Designing and constructing bimetallic hierarchical structures is vital for the conversion‐alloy reaction anode of sodium‐ion batteries (SIBs). Particularly, the rationally designed hetero‐interface engineering can offer fast diffusion kinetics in the interface, leading to the improved high‐power surface pseudocapacitance and cycling stability for SIBs. Herein, the hierarchical zinc–tin sulfide nanocages (ZnS‐NC/SnS2) are constructed through hydrothermal and sulfuration reactions. The unconventional hierarchical design with internal void space greatly optimizes the structure stability, and bimetallic sulfide brings a bimetallic composite interface and N heteroatom doping, which are devoted to high electrochemical activity and improved interfacial charge transfer rate for Na+ storage.
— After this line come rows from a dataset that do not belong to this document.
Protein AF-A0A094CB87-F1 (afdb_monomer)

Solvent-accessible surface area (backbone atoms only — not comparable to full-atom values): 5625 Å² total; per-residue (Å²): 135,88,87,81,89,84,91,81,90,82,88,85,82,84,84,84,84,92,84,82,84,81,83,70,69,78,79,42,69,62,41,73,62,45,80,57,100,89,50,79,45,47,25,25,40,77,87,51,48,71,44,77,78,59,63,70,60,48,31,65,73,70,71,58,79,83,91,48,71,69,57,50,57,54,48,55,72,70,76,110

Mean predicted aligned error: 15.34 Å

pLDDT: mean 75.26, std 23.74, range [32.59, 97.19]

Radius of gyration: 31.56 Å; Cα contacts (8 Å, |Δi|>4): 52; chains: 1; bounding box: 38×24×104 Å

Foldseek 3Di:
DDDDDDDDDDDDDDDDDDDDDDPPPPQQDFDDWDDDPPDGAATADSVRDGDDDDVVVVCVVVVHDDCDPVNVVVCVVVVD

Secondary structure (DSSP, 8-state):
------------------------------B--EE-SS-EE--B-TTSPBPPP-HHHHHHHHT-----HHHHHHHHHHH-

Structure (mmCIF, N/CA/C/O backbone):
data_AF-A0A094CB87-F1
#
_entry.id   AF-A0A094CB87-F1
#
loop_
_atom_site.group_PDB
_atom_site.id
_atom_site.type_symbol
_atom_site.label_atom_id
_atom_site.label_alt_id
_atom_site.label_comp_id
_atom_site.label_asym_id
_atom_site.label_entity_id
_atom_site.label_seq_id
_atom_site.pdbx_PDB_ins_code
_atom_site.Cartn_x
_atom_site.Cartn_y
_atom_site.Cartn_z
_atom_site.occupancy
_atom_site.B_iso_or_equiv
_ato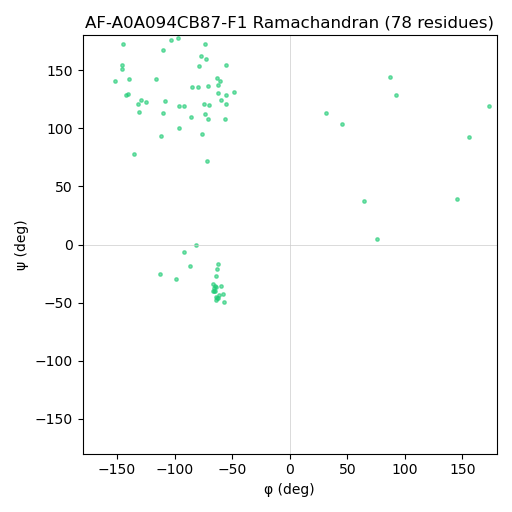m_site.auth_seq_id
_atom_site.auth_comp_id
_atom_site.auth_asym_id
_atom_site.auth_atom_id
_atom_site.pdbx_PDB_model_num
ATOM 1 N N . MET A 1 1 ? -18.896 11.701 -83.865 1.00 40.16 1 MET A N 1
ATOM 2 C CA . MET A 1 1 ? -19.087 10.584 -82.925 1.00 40.16 1 MET A CA 1
ATOM 3 C C . MET A 1 1 ? -17.806 10.510 -82.121 1.00 40.16 1 MET A C 1
ATOM 5 O O . MET A 1 1 ? -16.795 10.091 -82.667 1.00 40.16 1 MET A O 1
ATOM 9 N N . GLU A 1 2 ? -17.809 11.077 -80.919 1.00 46.84 2 GLU A N 1
ATOM 10 C CA . GLU A 1 2 ? -16.752 10.832 -79.933 1.00 46.84 2 GLU A CA 1
ATOM 11 C C . GLU A 1 2 ? -17.044 9.497 -79.265 1.00 46.84 2 GLU A C 1
ATOM 13 O O . GLU A 1 2 ? -18.193 9.294 -78.890 1.00 46.84 2 GLU A O 1
ATOM 18 N N . GLU A 1 3 ? -16.029 8.651 -79.082 1.00 37.91 3 GLU A N 1
ATOM 19 C CA . GLU A 1 3 ? -16.004 7.646 -78.016 1.00 37.91 3 GLU A CA 1
ATOM 20 C C . GLU A 1 3 ? -14.576 7.426 -77.487 1.00 37.91 3 GLU A C 1
ATOM 22 O O . GLU A 1 3 ? -13.577 7.721 -78.143 1.00 37.91 3 GLU A O 1
ATOM 27 N N . ILE A 1 4 ? -14.549 6.977 -76.234 1.00 43.69 4 ILE A N 1
ATOM 28 C CA . ILE A 1 4 ? -13.529 7.091 -75.184 1.00 43.69 4 ILE A CA 1
ATOM 29 C C . ILE A 1 4 ? -12.882 5.708 -74.917 1.00 43.69 4 ILE A C 1
ATOM 31 O O . ILE A 1 4 ? -13.482 4.685 -75.235 1.00 43.69 4 ILE A O 1
ATOM 35 N N . ASN A 1 5 ? -11.760 5.695 -74.171 1.00 36.62 5 ASN A N 1
ATOM 36 C CA . ASN A 1 5 ? -11.227 4.598 -73.318 1.00 36.62 5 ASN A CA 1
ATOM 37 C C . ASN A 1 5 ? -10.317 3.549 -74.016 1.00 36.62 5 ASN A C 1
ATOM 39 O O . ASN A 1 5 ? -10.519 3.228 -75.175 1.00 36.62 5 ASN A O 1
ATOM 43 N N . VAL A 1 6 ? -9.256 2.968 -73.427 1.00 36.28 6 VAL A N 1
ATOM 44 C CA . VAL A 1 6 ? -8.956 2.550 -72.039 1.00 36.28 6 VAL A CA 1
ATOM 45 C C . VAL A 1 6 ? -7.434 2.599 -71.782 1.00 36.28 6 VAL A C 1
ATOM 47 O O . VAL A 1 6 ? -6.652 2.159 -72.623 1.00 36.28 6 VAL A O 1
ATOM 50 N N . LEU A 1 7 ? -7.015 3.045 -70.591 1.00 40.19 7 LEU A N 1
ATOM 51 C CA . LEU A 1 7 ? -5.645 2.924 -70.068 1.00 40.19 7 LEU A CA 1
ATOM 52 C C . LEU A 1 7 ? -5.541 1.688 -69.159 1.00 40.19 7 LEU A C 1
ATOM 54 O O . LEU A 1 7 ? -6.207 1.629 -68.127 1.00 40.19 7 LEU A O 1
ATOM 58 N N . LEU A 1 8 ? -4.687 0.724 -69.515 1.00 39.38 8 LEU A N 1
ATOM 59 C CA . LEU A 1 8 ? -4.346 -0.423 -68.673 1.00 39.38 8 LEU A CA 1
ATOM 60 C C . LEU A 1 8 ? -2.857 -0.790 -68.800 1.00 39.38 8 LEU A C 1
ATOM 62 O O . LEU A 1 8 ? -2.378 -1.085 -69.890 1.00 39.38 8 LEU A O 1
ATOM 66 N N . GLN A 1 9 ? -2.238 -0.888 -67.617 1.00 32.59 9 GLN A N 1
ATOM 67 C CA . GLN A 1 9 ? -1.117 -1.749 -67.204 1.00 32.59 9 GLN A CA 1
ATOM 68 C C . GLN A 1 9 ? 0.327 -1.235 -67.302 1.00 32.59 9 GLN A C 1
ATOM 70 O O . GLN A 1 9 ? 0.816 -0.856 -68.360 1.00 32.59 9 GLN A O 1
ATOM 75 N N . GLY A 1 10 ? 1.036 -1.383 -66.168 1.00 32.78 10 GLY A N 1
ATOM 76 C CA . GLY A 1 10 ? 2.474 -1.654 -66.176 1.00 32.78 10 GLY A CA 1
ATOM 77 C C . GLY A 1 10 ? 3.344 -1.050 -65.065 1.00 32.78 10 GLY A C 1
ATOM 78 O O . GLY A 1 10 ? 4.456 -0.642 -65.377 1.00 32.78 10 GLY A O 1
ATOM 79 N N . THR A 1 11 ? 2.925 -0.973 -63.794 1.00 36.00 11 THR A N 1
ATOM 80 C CA . THR A 1 11 ? 3.870 -0.628 -62.706 1.00 36.00 11 THR A CA 1
ATOM 81 C C . THR A 1 11 ? 4.576 -1.887 -62.198 1.00 36.00 11 THR A C 1
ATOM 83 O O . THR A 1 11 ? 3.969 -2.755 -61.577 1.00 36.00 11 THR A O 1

Remarkably, the ZnS‐NC/SnS2 composite anode exhibits a delightful reversible capacity of 595 mAh g−1 after 100 cycles at 0.2 A g−1, and long cycling capability for 500 cycles with a low capacity loss of 0.08% per cycle at 1 A g−1. This study opens up a new route for rationally constructing hierarchical heterogeneous interfaces and sheds new light on efficient anode material for SIBs. Zinc–tin sulfide nanocages (ZnS‐NC/SnS2) collaboratively create the unique hierarchical hollow structure and bimetallic‐ions pseudocapacitance effect. Which amazingly accelerate the electrochemical performance in sodium‐ion batteries.